Limited support Use with care and provide a fallback when broad support matters.

Browser support

Feature Desktop Mobile
Chrome
Edge
Firefox
Safari
Chrome Android
Safari iOS
api.HTMLCanvasElement.getContext.webgl_context.options_desynchronized_parameter
81
79
75
1+Supported (version) Not supported Has note Sub-feature descriptions sourced from MDN Web Docs (CC BY-SA 2.5)
Notes 4 item(s)
Implementation note
  • ChromeOS and Windows
  • ChromeOS only
Limitation
  • This browser only partially implements this feature
Removed
  • This feature was removed in a later browser version (81)

Syntax

JAVASCRIPT
const gl = canvas.getContext('webgl', {
  desynchronized: true,
  preserveDrawingBuffer: true
});

Live demo

Low-latency WebGL idea

Apply the same desynchronized concept to a WebGL rendering surface.

PreviewFullscreen

Use cases

Highlight the kinds of scenes where low-latency rendering is most noticeable.

PreviewFullscreen

Rendering note

Remember that browser support and latency wins vary by GPU, driver, and browser engine.

PreviewFullscreen

Use cases

  • Draw custom visuals

    Use Desynchronized WebGL canvas when browser rendering surfaces need more control for charts, media, or interactive graphics.

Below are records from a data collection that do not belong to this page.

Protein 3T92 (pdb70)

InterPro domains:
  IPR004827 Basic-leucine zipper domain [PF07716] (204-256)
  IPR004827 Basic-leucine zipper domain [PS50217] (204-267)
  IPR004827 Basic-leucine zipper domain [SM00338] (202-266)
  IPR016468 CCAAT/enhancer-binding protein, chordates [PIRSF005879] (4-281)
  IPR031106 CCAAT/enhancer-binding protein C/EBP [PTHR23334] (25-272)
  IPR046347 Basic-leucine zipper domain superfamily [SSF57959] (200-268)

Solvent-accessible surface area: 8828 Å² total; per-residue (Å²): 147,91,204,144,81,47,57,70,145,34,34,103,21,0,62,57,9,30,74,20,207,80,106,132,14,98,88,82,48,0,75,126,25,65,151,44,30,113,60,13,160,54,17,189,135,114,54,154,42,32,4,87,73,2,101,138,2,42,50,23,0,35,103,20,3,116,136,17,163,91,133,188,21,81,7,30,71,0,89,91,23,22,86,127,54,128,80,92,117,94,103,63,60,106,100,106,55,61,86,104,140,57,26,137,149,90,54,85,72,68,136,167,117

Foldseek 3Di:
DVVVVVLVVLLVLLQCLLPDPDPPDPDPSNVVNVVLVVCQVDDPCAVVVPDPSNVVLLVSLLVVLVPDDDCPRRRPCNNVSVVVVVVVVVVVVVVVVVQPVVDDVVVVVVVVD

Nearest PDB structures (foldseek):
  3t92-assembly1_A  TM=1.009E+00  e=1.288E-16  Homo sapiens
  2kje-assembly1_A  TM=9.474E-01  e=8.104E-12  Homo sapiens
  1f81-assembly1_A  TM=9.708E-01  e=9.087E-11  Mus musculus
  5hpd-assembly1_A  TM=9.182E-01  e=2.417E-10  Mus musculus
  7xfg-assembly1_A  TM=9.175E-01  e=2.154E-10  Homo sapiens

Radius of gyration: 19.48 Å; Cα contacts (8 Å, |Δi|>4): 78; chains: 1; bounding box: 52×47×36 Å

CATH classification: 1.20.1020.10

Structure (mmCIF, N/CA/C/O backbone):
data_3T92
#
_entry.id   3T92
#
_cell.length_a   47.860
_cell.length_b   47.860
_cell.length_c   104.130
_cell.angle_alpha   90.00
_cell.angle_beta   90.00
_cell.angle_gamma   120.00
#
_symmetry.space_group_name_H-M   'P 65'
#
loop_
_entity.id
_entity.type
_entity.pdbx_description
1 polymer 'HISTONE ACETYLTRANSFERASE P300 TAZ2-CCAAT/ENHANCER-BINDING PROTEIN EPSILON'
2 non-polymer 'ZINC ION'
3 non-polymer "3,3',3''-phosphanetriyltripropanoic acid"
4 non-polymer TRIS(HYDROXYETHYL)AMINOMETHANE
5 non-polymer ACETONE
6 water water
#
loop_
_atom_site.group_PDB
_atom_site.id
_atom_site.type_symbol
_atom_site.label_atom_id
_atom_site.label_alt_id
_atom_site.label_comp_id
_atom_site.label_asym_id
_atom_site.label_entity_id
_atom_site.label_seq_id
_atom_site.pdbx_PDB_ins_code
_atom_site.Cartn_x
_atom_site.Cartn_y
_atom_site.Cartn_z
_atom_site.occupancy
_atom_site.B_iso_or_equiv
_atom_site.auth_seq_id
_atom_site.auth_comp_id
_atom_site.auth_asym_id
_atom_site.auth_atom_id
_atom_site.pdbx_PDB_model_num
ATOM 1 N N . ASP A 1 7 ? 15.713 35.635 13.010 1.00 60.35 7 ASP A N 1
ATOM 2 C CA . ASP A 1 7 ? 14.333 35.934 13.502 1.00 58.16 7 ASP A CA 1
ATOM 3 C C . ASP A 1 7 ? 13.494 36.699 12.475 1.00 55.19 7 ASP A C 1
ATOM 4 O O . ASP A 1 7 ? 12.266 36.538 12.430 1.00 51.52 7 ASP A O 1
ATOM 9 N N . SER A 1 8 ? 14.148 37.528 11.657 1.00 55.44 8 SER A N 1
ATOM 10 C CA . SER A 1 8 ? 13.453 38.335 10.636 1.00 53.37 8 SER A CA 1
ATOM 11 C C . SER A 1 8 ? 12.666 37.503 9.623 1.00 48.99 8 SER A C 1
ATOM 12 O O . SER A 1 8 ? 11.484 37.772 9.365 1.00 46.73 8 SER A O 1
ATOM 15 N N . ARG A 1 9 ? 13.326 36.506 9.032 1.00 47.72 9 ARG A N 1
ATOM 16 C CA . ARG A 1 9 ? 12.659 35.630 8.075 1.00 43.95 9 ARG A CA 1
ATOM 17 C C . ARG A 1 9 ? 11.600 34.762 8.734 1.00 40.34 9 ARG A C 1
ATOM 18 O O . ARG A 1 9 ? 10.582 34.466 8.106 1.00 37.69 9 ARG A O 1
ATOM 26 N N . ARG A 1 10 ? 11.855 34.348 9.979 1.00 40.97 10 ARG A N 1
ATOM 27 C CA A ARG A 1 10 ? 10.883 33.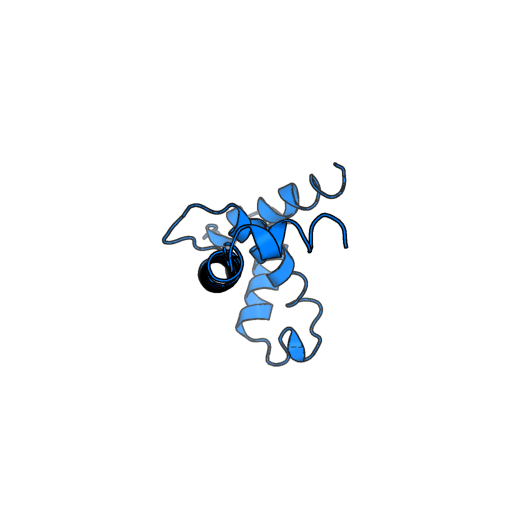571 10.738 0.50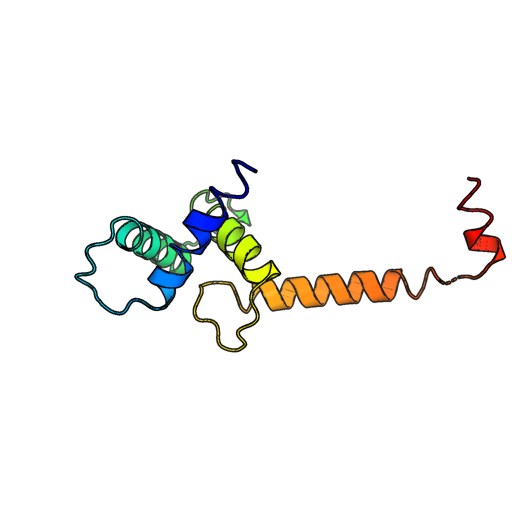 39.18 10 ARG A CA 1
ATOM 28 C CA B ARG A 1 10 ? 10.886 33.573 10.748 0.50 39.17 10 ARG A CA 1
ATOM 29 C C . ARG A 1 10 ? 9.589 34.375 10.891 1.00 37.16 10 ARG A C 1
ATOM 30 O O . ARG A 1 10 ? 8.505 33.848 10.712 1.00 34.84 10 ARG A O 1
ATOM 45 N N . LEU A 1 11 ? 9.715 35.663 11.223 1.00 37.46 11 LEU A N 1
ATOM 46 C CA . LEU A 1 11 ? 8.535 36.519 11.375 1.00 34.64 11 LEU A CA 1
ATOM 47 C C . LEU A 1 11 ? 7.816 36.755 10.045 1.00 31.81 11 LEU A C 1
ATOM 48 O O . LEU A 1 11 ? 6.590 36.763 9.980 1.00 28.59 11 LEU A O 1
ATOM 53 N N . SER A 1 12 ? 8.585 36.901 8.970 1.00 31.29 12 SER A N 1
ATOM 54 C CA A SER A 1 12 ? 8.030 37.027 7.629 0.50 29.04 12 SER A CA 1
ATOM 55 C CA B SER A 1 12 ? 8.012 37.037 7.642 0.50 29.19 12 SER A CA 1
ATOM 56 C C . SER A 1 12 ? 7.217 35.784 7.265 1.00 26.59 12 SER A C 1
ATOM 57 O O . SER A 1 12 ? 6.093 35.879 6.757 1.00 25.66 12 SER A O 1
ATOM 62 N N . ILE A 1 13 ? 7.796 34.608 7.532 1.00 26.80 13 ILE A N 1
ATOM 63 C CA . ILE A 1 13 ? 7.095 33.347 7.269 1.00 24.72 13 ILE A CA 1
ATOM 64 C C . ILE A 1 13 ? 5.817 33.278 8.119 1.00 23.49 13 ILE A C 1
ATOM 65 O O . ILE A 1 13 ? 4.741 32.956 7.610 1.00 21.51 13 ILE A O 1
ATOM 70 N N . GLN A 1 14 ? 5.945 33.605 9.400 1.00 25.09 14 GLN A N 1
ATOM 71 C CA . GLN A 1 14 ? 4.794 33.642 10.319 1.00 25.39 14 GLN A CA 1
ATOM 72 C C . GLN A 1 14 ? 3.642 34.498 9.784 1.00 24.12 14 GLN A C 1
ATOM 73 O O . GLN A 1 14 ? 2.486 34.033 9.735 1.00 21.83 14 GLN A O 1
ATOM 79 N N . ARG A 1 15 ? 3.942 35.728 9.352 1.00 23.53 15 ARG A N 1
ATOM 80 C CA . ARG A 1 15 ? 2.914 36.607 8.755 1.00 23.96 15 ARG A CA 1
ATOM 81 C C . ARG A 1 15 ? 2.241 35.985 7.549 1.00 21.31 15 ARG A C 1
ATOM 82 O O . ARG A 1 15 ? 1.012 36.026 7.417 1.00 19.79 15 ARG A O 1
ATOM 90 N N . ALA A 1 16 ? 3.041 35.410 6.655 1.00 20.44 16 ALA A N 1
ATOM 91 C CA . ALA A 1 16 ? 2.493 34.814 5.452 1.00 19.35 16 ALA A CA 1
ATOM 92 C C . ALA A 1 16 ? 1.624 33.582 5.791 1.00 17.61 16 ALA A C 1
ATOM 93 O O . ALA A 1 16 ? 0.558 33.393 5.226 1.00 18.01 16 ALA A O 1
ATOM 95 N N . ILE A 1 17 ? 2.081 32.777 6.754 1.00 18.46 17 ILE A N 1
ATOM 96 C CA . ILE A 1 17 ? 1.254 31.649 7.213 1.00 18.63 17 ILE A CA 1
ATOM 97 C C . ILE A 1 17 ? -0.085 32.149 7.761 1.00 18.68 17 ILE A C 1
ATOM 98 O O . ILE A 1 17 ? -1.152 31.640 7.415 1.00 18.02 17 ILE A O 1
ATOM 103 N N . GLN A 1 18 ? -0.054 33.199 8.583 1.00 17.89 18 GLN A N 1
ATOM 104 C CA . GLN A 1 18 ? -1.295 33.796 9.108 1.00 18.63 18 GLN A CA 1
ATOM 105 C C . GLN A 1 18 ? -2.250 34.191 7.970 1.00 16.91 18 GLN A C 1
ATOM 106 O O . GLN A 1 18 ? -3.464 33.963 8.042 1.00 17.75 18 GLN A O 1
ATOM 112 N N . SER A 1 19 ? -1.689 34.793 6.921 1.00 16.71 19 SER A N 1
ATOM 113 C CA A SER A 1 19 ? -2.470 35.200 5.769 0.50 15.84 19 SER A CA 1
ATOM 114 C CA B SER A 1 19 ? -2.458 35.203 5.771 0.50 16.92 19 SER A CA 1
ATOM 115 C C . SER A 1 19 ? -3.094 33.991 5.091 1.00 15.65 19 SER A C 1
ATOM 116 O O . SER A 1 19 ? -4.267 34.021 4.703 1.00 17.02 19 SER A O 1
ATOM 121 N N . LEU A 1 20 ? -2.321 32.923 4.939 1.00 15.97 20 LEU A N 1
ATOM 122 C CA . LEU A 1 20 ? -2.821 31.703 4.285 1.00 16.52 20 LEU A CA 1
ATOM 123 C C . LEU A 1 20 ? -3.923 31.020 5.087 1.00 17.14 20 LEU A C 1
ATOM 124 O O . LEU A 1 20 ? -4.920 30.588 4.519 1.00 17.22 20 LEU A O 1
ATOM 129 N N . VAL A 1 21 ? -3.711 30.920 6.395 1.00 16.82 21 VAL A N 1
ATOM 130 C CA . VAL A 1 21 ? -4.691 30.356 7.313 1.00 18.29 21 VAL A CA 1
ATOM 131 C C . VAL A 1 21 ? -6.009 31.140 7.233 1.00 18.61 21 VAL A C 1
ATOM 132 O O . VAL A 1 21 ? -7.083 30.548 7.145 1.00 20.38 21 VAL A O 1
ATOM 136 N N . HIS A 1 22 ? -5.929 32.472 7.212 1.00 17.12 22 HIS A N 1
ATOM 137 C CA . HIS A 1 22 ? -7.143 33.245 7.128 1.00 17.92 22 HIS A CA 1
ATOM 138 C C . HIS A 1 22 ? -7.815 32.975 5.784 1.00 17.84 22 HIS A C 1
ATOM 139 O O . HIS A 1 22 ? -9.017 32.734 5.732 1.00 18.41 22 HIS A O 1
ATOM 146 N N . ALA A 1 23 ? -7.048 33.081 4.699 1.00 16.79 23 ALA A N 1
ATOM 147 C CA . ALA A 1 23 ? -7.623 32.918 3.360 1.00 17.11 23 ALA A CA 1
ATOM 148 C C . ALA A 1 23 ? -8.336 31.592 3.169 1.00 18.87 23 ALA A C 1
ATOM 149 O O . ALA A 1 23 ? -9.420 31.521 2.591 1.00 20.18 23 ALA A O 1
ATOM 151 N N . ALA A 1 24 ? -7.724 30.550 3.724 1.00 18.50 24 ALA A N 1
ATOM 152 C CA . ALA A 1 24 ? -8.272 29.208 3.622 1.00 19.90 24 ALA A CA 1
ATOM 153 C C . ALA A 1 24 ? -9.643 29.025 4.269 1.00 22.49 24 ALA A C 1
ATOM 154 O O . ALA A 1 24 ? -10.389 28.133 3.873 1.00 24.26 24 ALA A O 1
ATOM 156 N N . GLN A 1 25 ? -10.002 29.888 5.223 1.00 23.18 25 GLN A N 1
ATOM 157 C CA . GLN A 1 25 ? -11.269 29.781 5.922 1.00 25.23 25 GLN A CA 1
ATOM 158 C C . GLN A 1 25 ? -12.179 30.979 5.640 1.00 25.30 25 GLN A C 1
ATOM 159 O O . GLN A 1 25 ? -13.242 31.087 6.227 1.00 26.82 25 GLN A O 1
ATOM 165 N N . CYS A 1 26 ? -11.736 31.875 4.753 1.00 24.11 26 CYS A N 1
ATOM 166 C CA . CYS A 1 26 ? -12.497 33.099 4.425 1.00 24.89 26 CYS A CA 1
ATOM 167 C C . CYS A 1 26 ? -13.550 32.874 3.328 1.00 27.17 26 CYS A C 1
ATOM 168 O O . CYS A 1 26 ? -13.202 32.616 2.177 1.00 26.74 26 CYS A O 1
ATOM 171 N N . ARG A 1 27 ? -14.825 33.009 3.677 1.00 30.88 27 ARG A N 1
ATOM 172 C CA . ARG A 1 27 ? -15.885 32.802 2.677 1.00 34.54 27 ARG A CA 1
ATOM 173 C C . ARG A 1 27 ? -16.474 34.116 2.166 1.00 35.88 27 ARG A C 1
ATOM 174 O O . ARG A 1 27 ? -17.474 34.124 1.431 1.00 38.49 27 ARG A O 1
ATOM 182 N N . ASN A 1 28 ? -15.848 35.229 2.556 1.00 34.56 28 ASN A N 1
ATOM 183 C CA . ASN A 1 28 ? -16.303 36.556 2.143 1.00 36.00 28 ASN A CA 1
ATOM 184 C C . ASN A 1 28 ? -15.625 36.954 0.835 1.00 35.86 28 ASN A C 1
ATOM 185 O O . ASN A 1 28 ? -14.440 37.247 0.815 1.00 34.37 28 ASN A O 1
ATOM 190 N N . ALA A 1 29 ? -16.367 36.968 -0.273 1.00 39.00 29 ALA A N 1
ATOM 191 C CA . ALA A 1 29 ? -15.759 37.391 -1.550 1.00 39.30 29 ALA A CA 1
ATOM 192 C C . ALA A 1 29 ? -15.412 38.892 -1.519 1.00 39.43 29 ALA A C 1
ATOM 193 O O . ALA A 1 29 ? -14.590 39.358 -2.310 1.00 40.69 29 ALA A O 1
ATOM 195 N N . ASN A 1 30 ? -16.002 39.606 -0.563 1.00 39.17 30 ASN A N 1
ATOM 196 C CA . ASN A 1 30 ? -15.828 41.056 -0.395 1.00 38.97 30 ASN A CA 1
ATOM 197 C C . ASN A 1 30 ? -14.823 41.375 0.716 1.00 35.03 30 ASN A C 1
ATOM 198 O O . ASN A 1 30 ? -14.785 42.510 1.211 1.00 35.42 30 ASN A O 1
ATOM 203 N N . CYS A 1 31 ? -14.053 40.371 1.130 1.00 31.33 31 CYS A N 1
ATOM 204 C CA . CYS A 1 31 ? -13.051 40.559 2.175 1.00 26.53 31 CYS A CA 1
ATOM 205 C C . CYS A 1 31 ? -12.107 41.696 1.804 1.00 25.65 31 CYS A C 1
ATOM 206 O O . CYS A 1 31 ? -11.555 41.715 0.706 1.00 26.58 31 CYS A O 1
ATOM 209 N N . SER A 1 32 ? -11.896 42.618 2.737 1.00 24.89 32 SER A N 1
ATOM 210 C CA . SER A 1 32 ? -11.122 43.826 2.464 1.00 23.80 32 SER A CA 1
ATOM 211 C C . SER A 1 32 ? -9.607 43.669 2.733 1.00 21.99 32 SER A C 1
ATOM 212 O O . SER A 1 32 ? -8.858 44.620 2.483 1.00 23.93 32 SER A O 1
ATOM 215 N N . LEU A 1 33 ? -9.183 42.539 3.277 1.00 19.21 33 LEU A N 1
ATOM 216 C CA . LEU A 1 33 ? -7.757 42.331 3.573 1.00 17.54 33 LEU A CA 1
ATOM 217 C C . LEU A 1 33 ? -6.984 42.083 2.278 1.00 18.51 33 LEU A C 1
ATOM 218 O O . LEU A 1 33 ? -7.202 41.078 1.607 1.00 17.57 33 LEU A O 1
ATOM 223 N N . PRO A 1 34 ? -6.035 42.975 1.932 1.00 19.56 34 PRO A N 1
ATOM 224 C CA . PRO A 1 34 ? -5.280 42.682 0.697 1.00 20.14 34 PRO A CA 1
ATOM 225 C C . PRO A 1 34 ? -4.497 41.396 0.690 1.00 20.21 34 PRO A C 1
ATOM 226 O O . PRO A 1 34 ? -4.386 40.756 -0.371 1.00 19.10 34 PRO A O 1
ATOM 230 N N . SER A 1 35 ? -3.967 40.978 1.838 1.00 19.25 35 SER A N 1
ATOM 231 C CA A SER A 1 35 ? -3.243 39.712 1.918 0.50 17.74 35 SER A CA 1
ATOM 232 C CA B SER A 1 35 ? -3.242 39.714 1.899 0.50 18.90 35 SER A CA 1
ATOM 233 C C . SER A 1 35 ? -4.149 38.524 1.602 1.00 17.10 35 SER A C 1
ATOM 234 O O . SER A 1 35 ? -3.703 37.534 1.069 1.00 18.16 35 SER A O 1
ATOM 239 N N . CYS A 1 36 ? -5.434 38.659 1.930 1.00 17.34 36 CYS A N 1
ATOM 240 C CA . CYS A 1 36 ? -6.406 37.593 1.686 1.00 17.69 36 CYS A CA 1
ATOM 241 C C . CYS A 1 36 ? -6.726 37.523 0.202 1.00 18.72 36 CYS A C 1
ATOM 242 O O . CYS A 1 36 ? -6.716 36.446 -0.404 1.00 17.91 36 CYS A O 1
ATOM 245 N N . GLN A 1 37 ? -6.949 38.680 -0.395 1.00 19.82 37 GLN A N 1
ATOM 246 C CA . GLN A 1 37 ? -7.267 38.762 -1.818 1.00 22.49 37 GLN A CA 1
ATOM 247 C C . GLN A 1 37 ? -6.119 38.155 -2.613 1.00 22.38 37 GLN A C 1
ATOM 248 O O . GLN A 1 37 ? -6.339 37.325 -3.519 1.00 23.07 37 GLN A O 1
ATOM 254 N N . LYS A 1 38 ? -4.893 38.503 -2.229 1.00 22.52 38 LYS A N 1
ATOM 255 C CA . LYS A 1 38 ? -3.703 38.004 -2.914 1.00 23.27 38 LYS A CA 1
ATOM 256 C C . LYS A 1 38 ? -3.577 36.502 -2.744 1.00 21.60 38 LYS A C 1
ATOM 257 O O . LYS A 1 38 ? -3.340 35.739 -3.715 1.00 21.22 38 LYS A O 1
ATOM 263 N N . MET A 1 39 ? -3.792 36.023 -1.527 1.00 19.96 39 MET A N 1
ATOM 264 C CA . MET A 1 39 ? -3.636 34.602 -1.257 1.00 19.49 39 MET A CA 1
ATOM 265 C C . MET A 1 39 ? -4.667 33.767 -2.020 1.00 19.81 39 MET A C 1
ATOM 266 O O . MET A 1 39 ? -4.344 32.707 -2.572 1.00 19.47 39 MET A O 1
ATOM 271 N N . LYS A 1 40 ? -5.892 34.270 -2.083 1.00 18.85 40 LYS A N 1
ATOM 272 C CA . LYS A 1 40 ? -6.954 33.547 -2.805 1.00 20.62 40 LYS A CA 1
ATOM 273 C C . LYS A 1 40 ? -6.625 33.394 -4.268 1.00 21.63 40 LYS A C 1
ATOM 274 O O . LYS A 1 40 ? -6.883 32.311 -4.843 1.00 21.50 40 LYS A O 1
ATOM 280 N N . ARG A 1 41 ? -6.039 34.436 -4.865 1.00 21.03 41 ARG A N 1
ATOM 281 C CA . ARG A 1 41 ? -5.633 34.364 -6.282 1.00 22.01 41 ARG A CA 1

  • Support advanced rendering

    Apply Desynchronized WebGL canvas where GPU-backed or low-level drawing improves the experience.

Cautions

  • Test Desynchronized WebGL canvas in your target browsers and input environments before depending on it as a primary behavior.
  • Provide a fallback path or acceptable degradation strategy when support is still limited.

Accessibility

  • Make sure Desynchronized WebGL canvas supports the intended task without making the page harder to perceive, understand, or operate.